[<prev] [next>] [<thread-prev] [thread-next>] [day] [month] [year] [list]
Message-Id: <87tts63d3w.fsf@doe.com>
Date: Thu, 07 Sep 2023 08:26:35 +0530
From: Ritesh Harjani (IBM) <ritesh.list@...il.com>
To: Matthew Wilcox <willy@...radead.org>
Cc: Theodore Ts'o <tytso@....edu>, Zorro Lang <zlang@...nel.org>,
linux-ext4@...r.kernel.org, fstests@...r.kernel.org,
regressions@...ts.linux.dev,
Andrew Morton <akpm@...ux-foundation.org>,
Jan Kara <jack@...e.cz>
Subject: Re: [fstests generic/388, 455, 475, 482 ...] Ext4 journal recovery test fails
Matthew Wilcox <willy@...radead.org> writes:
> On Wed, Sep 06, 2023 at 01:38:23PM +0100, Matthew Wilcox wrote:
>> > Is this code path a possibility, which can cause above logs?
>> >
>> > ptr = jbd2_alloc() -> kmem_cache_alloc()
>> > <..>
>> > new_folio = virt_to_folio(ptr)
>> > new_offset = offset_in_folio(new_folio, ptr)
>> >
>> > And then I am still not sure what the problem really is?
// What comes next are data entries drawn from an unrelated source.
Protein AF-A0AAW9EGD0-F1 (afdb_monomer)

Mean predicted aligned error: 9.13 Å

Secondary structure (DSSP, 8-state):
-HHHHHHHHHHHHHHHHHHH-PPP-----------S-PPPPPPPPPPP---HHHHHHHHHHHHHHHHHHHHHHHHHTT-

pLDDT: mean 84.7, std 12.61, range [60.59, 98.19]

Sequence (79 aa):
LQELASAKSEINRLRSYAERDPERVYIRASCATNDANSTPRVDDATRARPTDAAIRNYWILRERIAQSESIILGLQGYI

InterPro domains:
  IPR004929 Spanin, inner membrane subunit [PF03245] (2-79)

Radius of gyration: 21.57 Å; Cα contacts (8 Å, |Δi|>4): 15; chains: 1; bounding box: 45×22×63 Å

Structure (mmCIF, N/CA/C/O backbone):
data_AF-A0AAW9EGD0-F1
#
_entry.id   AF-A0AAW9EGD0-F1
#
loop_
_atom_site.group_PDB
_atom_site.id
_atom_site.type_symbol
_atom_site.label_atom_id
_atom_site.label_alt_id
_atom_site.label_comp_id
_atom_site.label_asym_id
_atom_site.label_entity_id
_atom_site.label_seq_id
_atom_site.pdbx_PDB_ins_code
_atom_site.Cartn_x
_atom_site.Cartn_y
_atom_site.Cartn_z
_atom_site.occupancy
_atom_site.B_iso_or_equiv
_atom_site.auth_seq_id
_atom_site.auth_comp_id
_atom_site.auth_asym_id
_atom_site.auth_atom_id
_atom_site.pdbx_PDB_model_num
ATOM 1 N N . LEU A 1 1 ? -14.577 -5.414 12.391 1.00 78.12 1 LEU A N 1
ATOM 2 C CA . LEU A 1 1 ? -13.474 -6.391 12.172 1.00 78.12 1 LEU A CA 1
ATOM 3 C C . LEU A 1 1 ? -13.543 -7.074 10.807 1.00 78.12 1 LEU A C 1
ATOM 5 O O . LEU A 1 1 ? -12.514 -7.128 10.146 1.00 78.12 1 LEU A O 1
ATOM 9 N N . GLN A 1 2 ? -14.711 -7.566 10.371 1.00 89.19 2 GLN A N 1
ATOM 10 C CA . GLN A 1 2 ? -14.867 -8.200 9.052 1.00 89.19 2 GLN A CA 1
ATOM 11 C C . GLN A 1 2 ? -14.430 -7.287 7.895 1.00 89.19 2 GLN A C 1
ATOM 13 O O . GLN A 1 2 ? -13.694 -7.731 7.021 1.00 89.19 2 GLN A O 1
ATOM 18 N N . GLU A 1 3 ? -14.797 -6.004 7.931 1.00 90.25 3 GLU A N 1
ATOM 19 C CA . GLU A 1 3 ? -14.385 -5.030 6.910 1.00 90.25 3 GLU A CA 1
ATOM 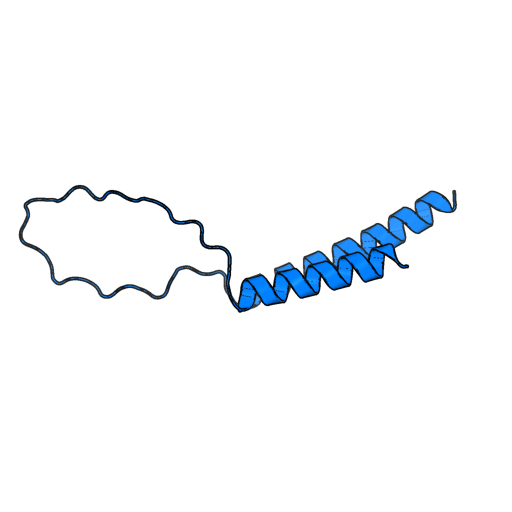20 C C . GLU A 1 3 ? -12.866 -4.843 6.854 1.00 90.25 3 GLU A C 1
ATOM 22 O O . GLU A 1 3 ? -12.275 -4.961 5.785 1.00 90.25 3 GLU A O 1
ATOM 27 N N . LEU A 1 4 ? -12.209 -4.658 8.006 1.00 95.56 4 LEU A N 1
ATOM 28 C CA . LEU A 1 4 ? -10.747 -4.565 8.078 1.00 95.56 4 LEU A CA 1
ATOM 29 C C . LEU A 1 4 ? -10.069 -5.834 7.540 1.00 95.56 4 LEU A C 1
ATOM 31 O O . LEU A 1 4 ? -9.080 -5.747 6.814 1.00 95.56 4 LEU A O 1
ATOM 35 N N . ALA A 1 5 ? -10.590 -7.014 7.884 1.00 96.19 5 ALA A N 1
ATOM 36 C CA . ALA A 1 5 ? -10.064 -8.281 7.384 1.00 96.19 5 ALA A CA 1
ATOM 37 C C . ALA A 1 5 ? -10.224 -8.398 5.859 1.00 96.19 5 ALA A C 1
ATOM 39 O O . ALA A 1 5 ? -9.277 -8.781 5.171 1.00 96.19 5 ALA A O 1
ATOM 40 N N . SER A 1 6 ? -11.382 -7.999 5.326 1.00 96.31 6 SER A N 1
ATOM 41 C CA . SER A 1 6 ? -11.644 -7.949 3.886 1.00 96.31 6 SER A CA 1
ATOM 42 C C . SER A 1 6 ? -10.703 -6.971 3.177 1.00 96.31 6 SER A C 1
ATOM 44 O O . SER A 1 6 ? -10.081 -7.329 2.181 1.00 96.31 6 SER A O 1
ATOM 46 N N . ALA A 1 7 ? -10.519 -5.767 3.722 1.00 96.31 7 ALA A N 1
ATOM 47 C CA . ALA A 1 7 ? -9.614 -4.763 3.169 1.00 96.31 7 ALA A CA 1
ATOM 48 C C . ALA A 1 7 ? -8.158 -5.255 3.146 1.00 96.31 7 ALA A C 1
ATOM 50 O O . ALA A 1 7 ? -7.465 -5.113 2.138 1.00 96.31 7 ALA A O 1
ATOM 51 N N . LYS A 1 8 ? -7.694 -5.898 4.226 1.00 96.56 8 LYS A N 1
ATOM 52 C CA . LYS A 1 8 ? -6.359 -6.516 4.275 1.00 96.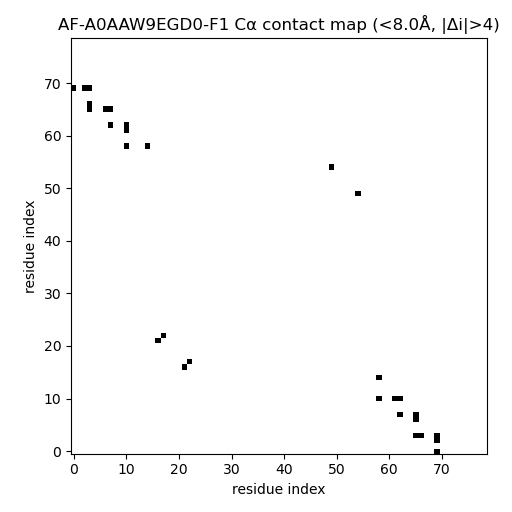56 8 LYS A CA 1
ATOM 53 C C . LYS A 1 8 ? -6.206 -7.643 3.254 1.00 96.56 8 LYS A C 1
ATOM 55 O O . LYS A 1 8 ? -5.156 -7.746 2.621 1.00 96.56 8 LYS A O 1
ATOM 60 N N . SER A 1 9 ? -7.236 -8.472 3.082 1.00 97.38 9 SER A N 1
ATOM 61 C CA . SER A 1 9 ? -7.249 -9.531 2.069 1.00 97.38 9 SER A CA 1
ATOM 62 C C . SER A 1 9 ? -7.116 -8.953 0.659 1.00 97.38 9 SER A C 1
ATOM 64 O O . SER A 1 9 ? -6.252 -9.389 -0.102 1.00 97.38 9 SER A O 1
ATOM 66 N N . GLU A 1 10 ? -7.879 -7.905 0.347 1.00 96.31 10 GLU A N 1
ATOM 67 C CA . GLU A 1 10 ? -7.833 -7.255 -0.962 1.00 96.31 10 GLU A CA 1
ATOM 68 C C . GLU A 1 10 ? -6.4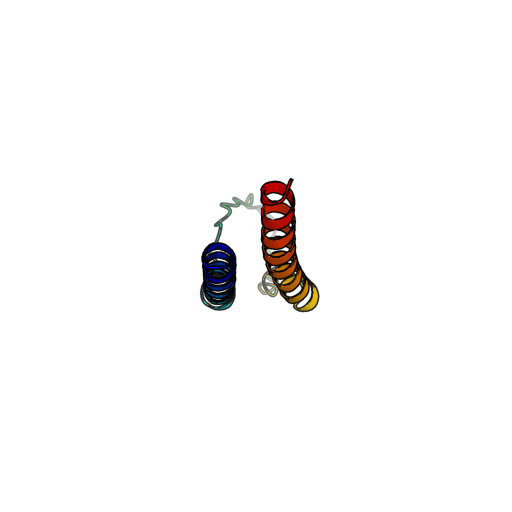84 -6.569 -1.220 1.00 96.31 10 GLU A C 1
ATOM 70 O O . GLU A 1 10 ? -5.903 -6.729 -2.291 1.00 96.31 10 GLU A O 1
ATOM 75 N N . ILE A 1 11 ? -5.904 -5.889 -0.224 1.00 96.38 11 ILE A N 1
ATOM 76 C CA . ILE A 1 11 ? -4.551 -5.317 -0.334 1.00 96.38 11 ILE A CA 1
ATOM 77 C C . ILE A 1 11 ? -3.515 -6.406 -0.650 1.00 96.38 11 ILE A C 1
ATOM 79 O O . ILE A 1 11 ? -2.657 -6.205 -1.511 1.00 96.38 11 ILE A O 1
ATOM 83 N N . ASN A 1 12 ? -3.592 -7.564 0.011 1.00 95.06 12 ASN A N 1
ATOM 84 C CA . ASN A 1 12 ? -2.679 -8.679 -0.248 1.00 95.06 12 ASN A CA 1
ATOM 85 C C . ASN A 1 12 ? -2.874 -9.270 -1.647 1.00 95.06 12 ASN A C 1
ATOM 87 O O . ASN A 1 12 ? -1.895 -9.563 -2.336 1.00 95.06 12 ASN A O 1
ATOM 91 N N . ARG A 1 13 ? -4.128 -9.408 -2.087 1.00 94.44 13 ARG A N 1
ATOM 92 C CA . ARG A 1 13 ? -4.464 -9.846 -3.441 1.00 94.44 13 ARG A CA 1
ATOM 93 C C . ARG A 1 13 ? -3.836 -8.910 -4.474 1.00 94.44 13 ARG A C 1
ATOM 95 O O . ARG A 1 13 ? -3.073 -9.383 -5.317 1.00 94.44 13 ARG A O 1
ATOM 102 N N . LEU A 1 14 ? -4.093 -7.604 -4.367 1.00 92.50 14 LEU A N 1
ATOM 103 C CA . LEU A 1 14 ? -3.562 -6.572 -5.264 1.00 92.50 14 LEU A CA 1
ATOM 104 C C . LEU A 1 14 ? -2.032 -6.546 -5.279 1.00 92.50 14 LEU A C 1
ATOM 106 O O . LEU A 1 14 ? -1.438 -6.444 -6.350 1.00 92.50 14 LEU A O 1
ATOM 110 N N . ARG A 1 15 ? -1.389 -6.708 -4.115 1.00 92.12 15 ARG A N 1
ATOM 111 C CA . ARG A 1 15 ? 0.072 -6.834 -4.026 1.00 92.12 15 ARG A CA 1
ATOM 112 C C . ARG A 1 15 ? 0.581 -8.007 -4.860 1.00 92.12 15 ARG A C 1
ATOM 114 O O . ARG A 1 15 ? 1.508 -7.829 -5.641 1.00 92.12 15 ARG A O 1
ATOM 121 N N . SER A 1 16 ? -0.058 -9.174 -4.754 1.00 90.62 16 SER A N 1
ATOM 122 C CA . SER A 1 16 ? 0.355 -10.354 -5.523 1.00 90.62 16 SER A CA 1
ATOM 123 C C . SER A 1 16 ? 0.181 -10.174 -7.036 1.00 90.62 16 SER A C 1
ATOM 125 O O . SER A 1 16 ? 1.038 -10.615 -7.800 1.00 90.62 16 SER A O 1
ATOM 127 N N . TYR A 1 17 ? -0.890 -9.497 -7.471 1.00 88.06 17 TYR A N 1
ATOM 128 C CA . TYR A 1 17 ? -1.105 -9.186 -8.886 1.00 88.06 17 TYR A CA 1
ATOM 129 C C . TYR A 1 17 ? -0.053 -8.202 -9.395 1.00 88.06 17 TYR A C 1
ATOM 131 O O . TYR A 1 17 ? 0.563 -8.454 -10.422 1.00 88.06 17 TYR A O 1
ATOM 139 N N . ALA A 1 18 ? 0.232 -7.141 -8.637 1.00 84.75 18 ALA A N 1
ATOM 140 C CA . ALA A 1 18 ? 1.248 -6.158 -9.003 1.00 84.75 18 ALA A CA 1
ATOM 141 C C . ALA A 1 18 ? 2.662 -6.760 -9.129 1.00 84.75 18 ALA A C 1
ATOM 143 O O . ALA A 1 18 ? 3.457 -6.280 -9.934 1.00 84.75 18 ALA A O 1
ATOM 144 N N . GLU A 1 19 ? 2.981 -7.798 -8.350 1.00 83.00 19 GLU A N 1
ATOM 145 C CA . GLU A 1 19 ? 4.273 -8.496 -8.410 1.00 83.00 19 GLU A CA 1
ATOM 146 C C . GLU A 1 19 ? 4.367 -9.503 -9.565 1.00 83.00 19 GLU A C 1
ATOM 148 O O . GLU A 1 19 ? 5.435 -9.653 -10.157 1.00 83.00 19 GLU A O 1
ATOM 153 N N . ARG A 1 20 ? 3.275 -10.214 -9.876 1.00 81.69 20 ARG A N 1
ATOM 154 C CA . ARG A 1 20 ? 3.284 -11.327 -10.843 1.00 81.69 20 ARG A CA 1
ATOM 155 C C . ARG A 1 20 ? 2.917 -10.907 -12.261 1.00 81.69 20 ARG A C 1
ATOM 157 O O . ARG A 1 20 ? 3.525 -11.399 -13.205 1.00 81.69 20 ARG A O 1
ATOM 164 N N . ASP A 1 21 ? 1.931 -10.028 -12.400 1.00 70.31 21 ASP A N 1
ATOM 165 C CA . ASP A 1 21 ? 1.419 -9.560 -13.686 1.00 70.31 21 ASP A CA 1
ATOM 166 C C . ASP A 1 21 ? 0.833 -8.148 -13.531 1.00 70.31 21 ASP A C 1
ATOM 168 O O . ASP A 1 21 ? -0.386 -7.976 -13.434 1.00 70.31 21 ASP A O 1
ATOM 172 N N . PRO A 1 22 ? 1.689 -7.114 -13.408 1.00 70.69 22 PRO A N 1
ATOM 173 C CA . PRO A 1 22 ? 1.198 -5.751 -13.314 1.00 70.69 22 PRO A CA 1
ATOM 174 C C . PRO A 1 22 ? 0.443 -5.417 -14.600 1.00 70.69 22 PRO A C 1
ATOM 176 O O . PRO A 1 22 ? 1.038 -5.475 -15.681 1.00 70.69 22 PRO A O 1
ATOM 179 N N . GLU A 1 23 ? -0.840 -5.049 -14.482 1.00 68.44 23 GLU A N 1
ATOM 180 C CA . GLU A 1 23 ? -1.629 -4.547 -15.610 1.00 68.44 23 GLU A CA 1
ATOM 181 C C . GLU A 1 23 ? -0.822 -3.481 -16.350 1.00 68.44 23 GLU A C 1
ATOM 183 O O . GLU A 1 23 ? -0.406 -2.457 -15.794 1.00 68.44 23 GLU A O 1
ATOM 188 N N . ARG A 1 24 ? -0.531 -3.765 -17.619 1.00 67.75 24 ARG A N 1
ATOM 189 C CA . ARG A 1 24 ? 0.337 -2.922 -18.429 1.00 67.75 24 ARG A CA 1
ATOM 190 C C . ARG A 1 24 ? -0.510 -1.904 -19.157 1.00 67.75 24 ARG A C 1
ATOM 192 O O . ARG A 1 24 ? -1.301 -2.251 -20.030 1.00 67.75 24 ARG A O 1
ATOM 199 N N . VAL A 1 25 ? -0.267 -0.635 -18.866 1.00 67.75 25 VAL A N 1
ATOM 200 C CA . VAL A 1 25 ? -0.729 0.443 -19.736 1.00 67.75 25 VAL A CA 1
ATOM 201 C C . VAL A 1 25 ? 0.232 0.521 -20.920 1.00 67.75 25 VAL A C 1
ATOM 203 O O . VAL A 1 25 ? 1.391 0.908 -20.774 1.00 67.75 25 VAL A O 1
ATOM 206 N N . TYR A 1 26 ? -0.235 0.118 -22.100 1.00 69.25 26 TYR A N 1
ATOM 207 C CA . TYR A 1 26 ? 0.522 0.270 -23.338 1.00 69.25 26 TYR A CA 1
ATOM 208 C C . TYR A 1 26 ? 0.360 1.697 -23.857 1.00 69.25 26 TYR A C 1
ATOM 210 O O . TYR A 1 26 ? -0.726 2.099 -24.272 1.00 69.25 26 TYR A O 1
ATOM 218 N N . ILE A 1 27 ? 1.448 2.467 -23.857 1.00 73.00 27 ILE A N 1
ATOM 219 C CA . ILE A 1 27 ? 1.469 3.788 -24.484 1.00 73.00 27 ILE A CA 1
ATOM 220 C C . ILE A 1 27 ? 1.869 3.598 -25.943 1.00 73.00 27 ILE A C 1
ATOM 222 O O . ILE A 1 27 ? 2.976 3.149 -26.245 1.00 73.00 27 ILE A O 1
ATOM 226 N N . ARG A 1 28 ? 0.968 3.949 -26.861 1.00 76.94 28 ARG A N 1
ATOM 227 C CA . ARG A 1 28 ? 1.288 3.991 -28.287 1.00 76.94 28 ARG A CA 1
ATOM 228 C C . ARG A 1 28 ? 2.110 5.246 -28.568 1.00 76.94 28 ARG A C 1
ATOM 230 O O . ARG A 1 28 ? 1.554 6.312 -28.803 1.00 76.94 28 ARG A O 1
ATOM 237 N N . ALA A 1 29 ? 3.430 5.113 -28.537 1.00 73.31 29 ALA A N 1
ATOM 238 C CA . ALA A 1 29 ? 4.337 6.149 -29.011 1.00 73.31 29 ALA A CA 1
ATOM 239 C C . ALA A 1 29 ? 4.629 5.927 -30.503 1.00 73.31 29 ALA A C 1
ATOM 241 O O . ALA A 1 29 ? 5.041 4.840 -30.903 1.00 73.31 29 ALA A O 1
ATOM 242 N N . SER A 1 30 ? 4.409 6.947 -31.332 1.00 77.56 30 SER A N 1
ATOM 243 C CA . SER A 1 30 ? 4.915 6.989 -32.706 1.00 77.56 30 SER A CA 1
ATOM 244 C C . SER A 1 30 ? 6.130 7.909 -32.746 1.00 77.56 30 SER A C 1
ATOM 246 O O . SER A 1 30 ? 5.988 9.116 -32.550 1.00 77.56 30 SER A O 1
ATOM 248 N N . CYS A 1 31 ? 7.315 7.358 -32.995 1.00 67.19 31 CYS A N 1
ATOM 249 C CA . CYS A 1 31 ? 8.498 8.167 -33.273 1.00 67.19 31 CYS A CA 1
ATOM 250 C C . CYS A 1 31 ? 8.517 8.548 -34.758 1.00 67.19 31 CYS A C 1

>> > Is it because at the time of checkpointing, the path is still not fully
>> > converted to folio?
>>
>> Oh yikes! I didn't know that the allocation might come from kmalloc!
>> Yes, slab might use high-order allocations. I'll have to look through
>> this and figure out what the problem might be.
>
> I think the probable cause is bh_offset(). Before these patches, if
> we allocated a buffer at offset 9kB into an order-2 slab, we'd fill in
> b_page with the third page of the slab and calculate bh_offset as 1kB.
> With these patches, we set b_page to the first page of the slab, and
> bh_offset still comes back as 1kB so we read from / write to entirely
> the wrong place.
>
> With this redefinition of bh_offset(), we calculate the offset relative
> to the base page if it's a tail page, and relative to the folio if it's
> a folio. Works out nicely ;-)
Thanks Matthew for explaining the problem clearly.
>
> I have three other things I'm trying to debug right now, so this isn't
> tested, but if you have time you might want to give it a run.
sure, I gave it a try.
>
> diff --git a/include/linux/buffer_head.h b/include/linux/buffer_head.h
> index 6cb3e9af78c9..dc8fcdc40e95 100644
> --- a/include/linux/buffer_head.h
> +++ b/include/linux/buffer_head.h
> @@ -173,7 +173,10 @@ static __always_inline int buffer_uptodate(const struct buffer_head *bh)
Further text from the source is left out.